Now with virtually every other form of finish, you'd best wipe it down, blow it off tack cloth it, jump up and down 3 times while touching your nose and so on…


----------



## CarpentersCorner (Nov 28, 2011)

ok the box is like around 19×20" or so dont have the exact size right now on me. but the table saw bit is a good idea. All thou the last time i ripped a board in that manner all the fire alarms went crazy. theres a detector over my table saw. haha wifes going to love this one. And as for the laquer thats exactly what i will be useing. Im building a table top easil for my mothers xmas gift. Im useing mahogony for trim and red oak ply for the main canvas lean to. This is the first time i have used hard woods for any project. I allways use pine as i learn but this time i felt comfortable to go with some better quality wood. And i am learning alot on this project. One lesson is going to be upgrading my table saw for sure. My cheap ryobi isnt going to cut it for hardwoods by no means.


----------



## TCCcabinetmaker (Dec 14, 2011)

It may not be the saw so much as the blade. Stock ryobi blades are't very good. And most of the 30 dollar blades aren't much better. Im my home shop I use Avanti blades, the Shiny mirror polished ones, not the dull luster with blue paint ones, ON my tablesaw I havea 50t combination, and mitre saw I have an 80 tooth ultra fine cross cut.
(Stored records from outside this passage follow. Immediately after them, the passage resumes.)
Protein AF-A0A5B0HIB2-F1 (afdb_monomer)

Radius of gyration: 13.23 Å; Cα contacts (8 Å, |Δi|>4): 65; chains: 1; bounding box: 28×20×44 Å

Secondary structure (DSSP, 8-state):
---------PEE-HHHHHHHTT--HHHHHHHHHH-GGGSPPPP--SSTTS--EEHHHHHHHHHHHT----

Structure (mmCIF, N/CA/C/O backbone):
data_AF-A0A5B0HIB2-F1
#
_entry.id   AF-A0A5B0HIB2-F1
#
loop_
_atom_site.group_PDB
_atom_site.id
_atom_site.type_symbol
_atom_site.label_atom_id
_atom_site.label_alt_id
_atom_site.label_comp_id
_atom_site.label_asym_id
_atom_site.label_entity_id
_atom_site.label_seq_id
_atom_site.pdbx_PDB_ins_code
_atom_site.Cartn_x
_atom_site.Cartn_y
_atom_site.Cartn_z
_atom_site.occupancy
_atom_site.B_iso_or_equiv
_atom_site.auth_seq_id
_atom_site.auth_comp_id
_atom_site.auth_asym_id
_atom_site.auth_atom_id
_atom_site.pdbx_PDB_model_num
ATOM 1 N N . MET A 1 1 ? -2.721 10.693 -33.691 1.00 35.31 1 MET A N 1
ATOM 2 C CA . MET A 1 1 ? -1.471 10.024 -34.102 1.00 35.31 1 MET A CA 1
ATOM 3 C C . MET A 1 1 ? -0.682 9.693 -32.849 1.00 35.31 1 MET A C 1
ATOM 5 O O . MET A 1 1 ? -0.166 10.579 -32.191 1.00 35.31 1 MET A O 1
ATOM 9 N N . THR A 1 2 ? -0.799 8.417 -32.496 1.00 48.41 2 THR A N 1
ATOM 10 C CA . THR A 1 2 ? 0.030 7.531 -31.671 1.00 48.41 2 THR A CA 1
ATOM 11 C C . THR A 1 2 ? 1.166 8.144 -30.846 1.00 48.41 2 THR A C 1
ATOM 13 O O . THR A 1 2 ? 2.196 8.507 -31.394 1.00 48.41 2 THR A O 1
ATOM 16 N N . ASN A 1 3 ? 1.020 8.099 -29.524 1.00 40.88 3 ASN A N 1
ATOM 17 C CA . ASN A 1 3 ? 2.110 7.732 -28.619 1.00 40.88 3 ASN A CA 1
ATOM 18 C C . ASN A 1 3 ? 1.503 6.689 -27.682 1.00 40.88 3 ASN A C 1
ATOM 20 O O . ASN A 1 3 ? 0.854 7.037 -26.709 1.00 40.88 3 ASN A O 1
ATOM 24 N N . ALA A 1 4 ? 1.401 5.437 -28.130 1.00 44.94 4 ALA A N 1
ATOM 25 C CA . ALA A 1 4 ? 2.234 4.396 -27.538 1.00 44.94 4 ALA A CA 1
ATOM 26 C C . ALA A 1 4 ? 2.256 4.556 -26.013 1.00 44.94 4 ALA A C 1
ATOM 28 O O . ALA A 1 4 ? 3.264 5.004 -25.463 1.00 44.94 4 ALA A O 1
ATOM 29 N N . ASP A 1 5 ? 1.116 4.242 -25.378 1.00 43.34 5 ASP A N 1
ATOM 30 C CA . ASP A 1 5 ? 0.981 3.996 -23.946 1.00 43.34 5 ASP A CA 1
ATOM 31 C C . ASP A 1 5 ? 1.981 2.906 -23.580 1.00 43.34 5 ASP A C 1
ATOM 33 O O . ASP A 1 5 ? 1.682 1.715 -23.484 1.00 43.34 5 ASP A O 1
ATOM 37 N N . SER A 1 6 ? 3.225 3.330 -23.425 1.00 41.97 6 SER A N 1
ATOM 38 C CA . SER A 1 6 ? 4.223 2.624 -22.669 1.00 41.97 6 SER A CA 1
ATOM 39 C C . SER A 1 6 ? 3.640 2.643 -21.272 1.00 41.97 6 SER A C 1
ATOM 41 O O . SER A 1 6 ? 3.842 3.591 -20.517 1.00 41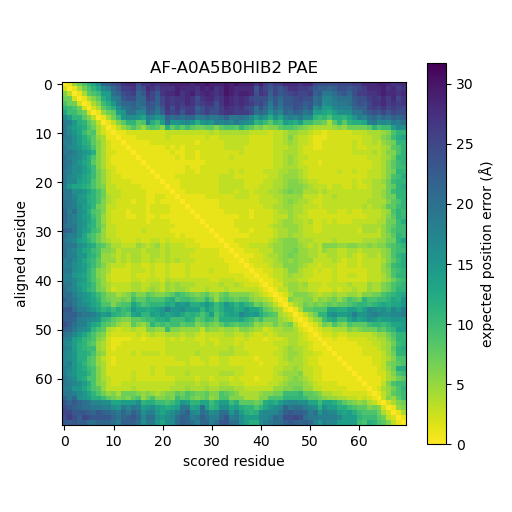.97 6 SER A O 1
ATOM 43 N N . GLN A 1 7 ? 2.813 1.642 -20.965 1.00 49.03 7 GLN A N 1
ATOM 44 C CA . GLN A 1 7 ? 2.382 1.320 -19.619 1.00 49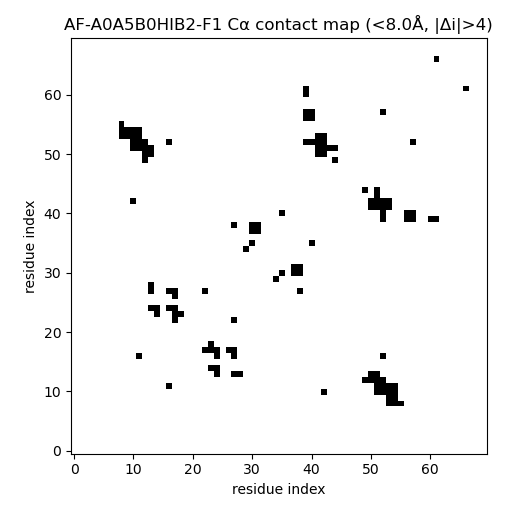.03 7 GLN A CA 1
ATOM 45 C C . GLN A 1 7 ? 3.637 0.879 -18.860 1.00 49.03 7 GLN A C 1
ATOM 47 O O . GLN A 1 7 ? 3.807 -0.283 -18.503 1.00 49.03 7 GLN A O 1
ATOM 52 N N . THR A 1 8 ? 4.569 1.807 -18.644 1.00 54.59 8 THR A N 1
ATOM 53 C CA . THR A 1 8 ? 5.468 1.771 -17.507 1.00 54.59 8 THR A CA 1
ATOM 54 C C . THR A 1 8 ? 4.531 1.633 -16.331 1.00 54.59 8 THR A C 1
ATOM 56 O O . THR A 1 8 ? 3.805 2.569 -16.004 1.00 54.59 8 THR A O 1
ATOM 59 N N . ALA A 1 9 ? 4.433 0.422 -15.788 1.00 59.81 9 ALA A N 1
ATOM 60 C CA . ALA A 1 9 ? 3.671 0.193 -14.583 1.00 59.81 9 ALA A CA 1
ATOM 61 C C . ALA A 1 9 ? 4.231 1.163 -13.540 1.00 59.81 9 ALA A C 1
ATOM 63 O O . ALA A 1 9 ? 5.362 1.003 -13.084 1.00 59.81 9 ALA A O 1
ATOM 64 N N . THR A 1 10 ? 3.485 2.223 -13.237 1.00 84.75 10 THR A N 1
ATOM 65 C CA . THR A 1 10 ? 3.886 3.164 -12.200 1.00 84.75 10 THR A CA 1
ATOM 66 C C . THR A 1 10 ? 3.715 2.433 -10.880 1.00 84.75 10 THR A C 1
ATOM 68 O O . THR A 1 10 ? 2.626 1.940 -10.566 1.00 84.75 10 THR A O 1
ATOM 71 N N . TYR A 1 11 ? 4.812 2.290 -10.145 1.00 88.50 11 TYR A N 1
ATOM 72 C CA . TYR A 1 11 ? 4.820 1.650 -8.840 1.00 88.50 11 TYR A CA 1
ATOM 73 C C . TYR A 1 11 ? 4.890 2.716 -7.757 1.00 88.50 11 TYR A C 1
ATOM 75 O O . TYR A 1 11 ? 5.821 3.512 -7.761 1.00 88.50 11 TYR A O 1
ATOM 83 N N . LEU A 1 12 ? 3.956 2.666 -6.814 1.00 90.00 12 LEU A N 1
ATOM 84 C CA . LEU A 1 12 ? 3.964 3.473 -5.604 1.00 90.00 12 LEU A CA 1
ATOM 85 C C . LEU A 1 12 ? 4.881 2.840 -4.562 1.00 90.00 12 LEU A C 1
ATOM 87 O O . LEU A 1 12 ? 4.828 1.625 -4.336 1.00 90.00 12 LEU A O 1
ATOM 91 N N . ASP A 1 13 ? 5.694 3.657 -3.912 1.00 90.50 13 ASP A N 1
ATOM 92 C CA . ASP A 1 13 ? 6.371 3.309 -2.667 1.00 90.50 13 ASP A CA 1
ATOM 93 C C . ASP A 1 13 ? 5.443 3.470 -1.434 1.00 90.50 13 ASP A C 1
ATOM 95 O O . ASP A 1 13 ? 4.274 3.855 -1.563 1.00 90.50 13 ASP A O 1
ATOM 99 N N . PRO A 1 14 ? 5.906 3.138 -0.210 1.00 91.50 14 PRO A N 1
ATOM 100 C CA . PRO A 1 14 ? 5.088 3.274 0.994 1.00 91.50 14 PRO A CA 1
ATOM 101 C C . PRO A 1 14 ? 4.664 4.708 1.336 1.00 91.50 14 PRO A C 1
ATOM 103 O O . PRO A 1 14 ? 3.675 4.868 2.049 1.00 91.50 14 PRO A O 1
ATOM 106 N N . TYR A 1 15 ? 5.414 5.723 0.904 1.00 91.62 15 TYR A N 1
ATOM 107 C CA . TYR A 1 15 ? 5.104 7.135 1.126 1.00 91.62 15 TYR A CA 1
ATOM 108 C C . TYR A 1 15 ? 4.033 7.605 0.146 1.00 91.62 15 TYR A C 1
ATOM 110 O O . TYR A 1 15 ? 3.018 8.141 0.579 1.00 91.62 15 TYR A O 1
ATOM 118 N N . GLU A 1 16 ? 4.191 7.306 -1.141 1.00 91.50 16 GLU A N 1
ATOM 119 C CA . GLU A 1 16 ? 3.199 7.658 -2.161 1.00 91.50 16 GLU A CA 1
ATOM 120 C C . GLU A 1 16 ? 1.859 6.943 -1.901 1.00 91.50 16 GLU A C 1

At my shop I am using a CMT 10080 crosscut blade for just about every application, I've even resawed boards with it that well, looked planed after cut.

Point is these blades cost about 65-70 dollars but they stay sharp and do a good job of cutting. I've cut stainles with my avanti 80t, though I was going to have to replace it afterwords, but it didn't even hurt it.


----------



## gfadvm (Jan 13, 2011)

Timbermate grain filler is really good stuff: inexpensive, very easy to apply, sands quickly, stains well, and is matched to the wood you're using. I get mine at Woodcraft.


----------



## TCCcabinetmaker (Dec 14, 2011)

I use woodpatch made by PL, it is available in natural and oak from Lowes in the larger cans, but there are alot more woods available. Just make sure to sand away all residue, as it will show up.

Also store the cans upside down, and flip just before use, this will remix it as it's a 2 part putty. I use woodpatch because under normal conditions it will set in approximatly 15 minutes, and will fill virtually anything. It won't always take all stains, but it really depends on what you're using.


----------



## Imgoodwithmywood (Dec 20, 2011)

I believe they sell 1/4 inch oak sheets.


----------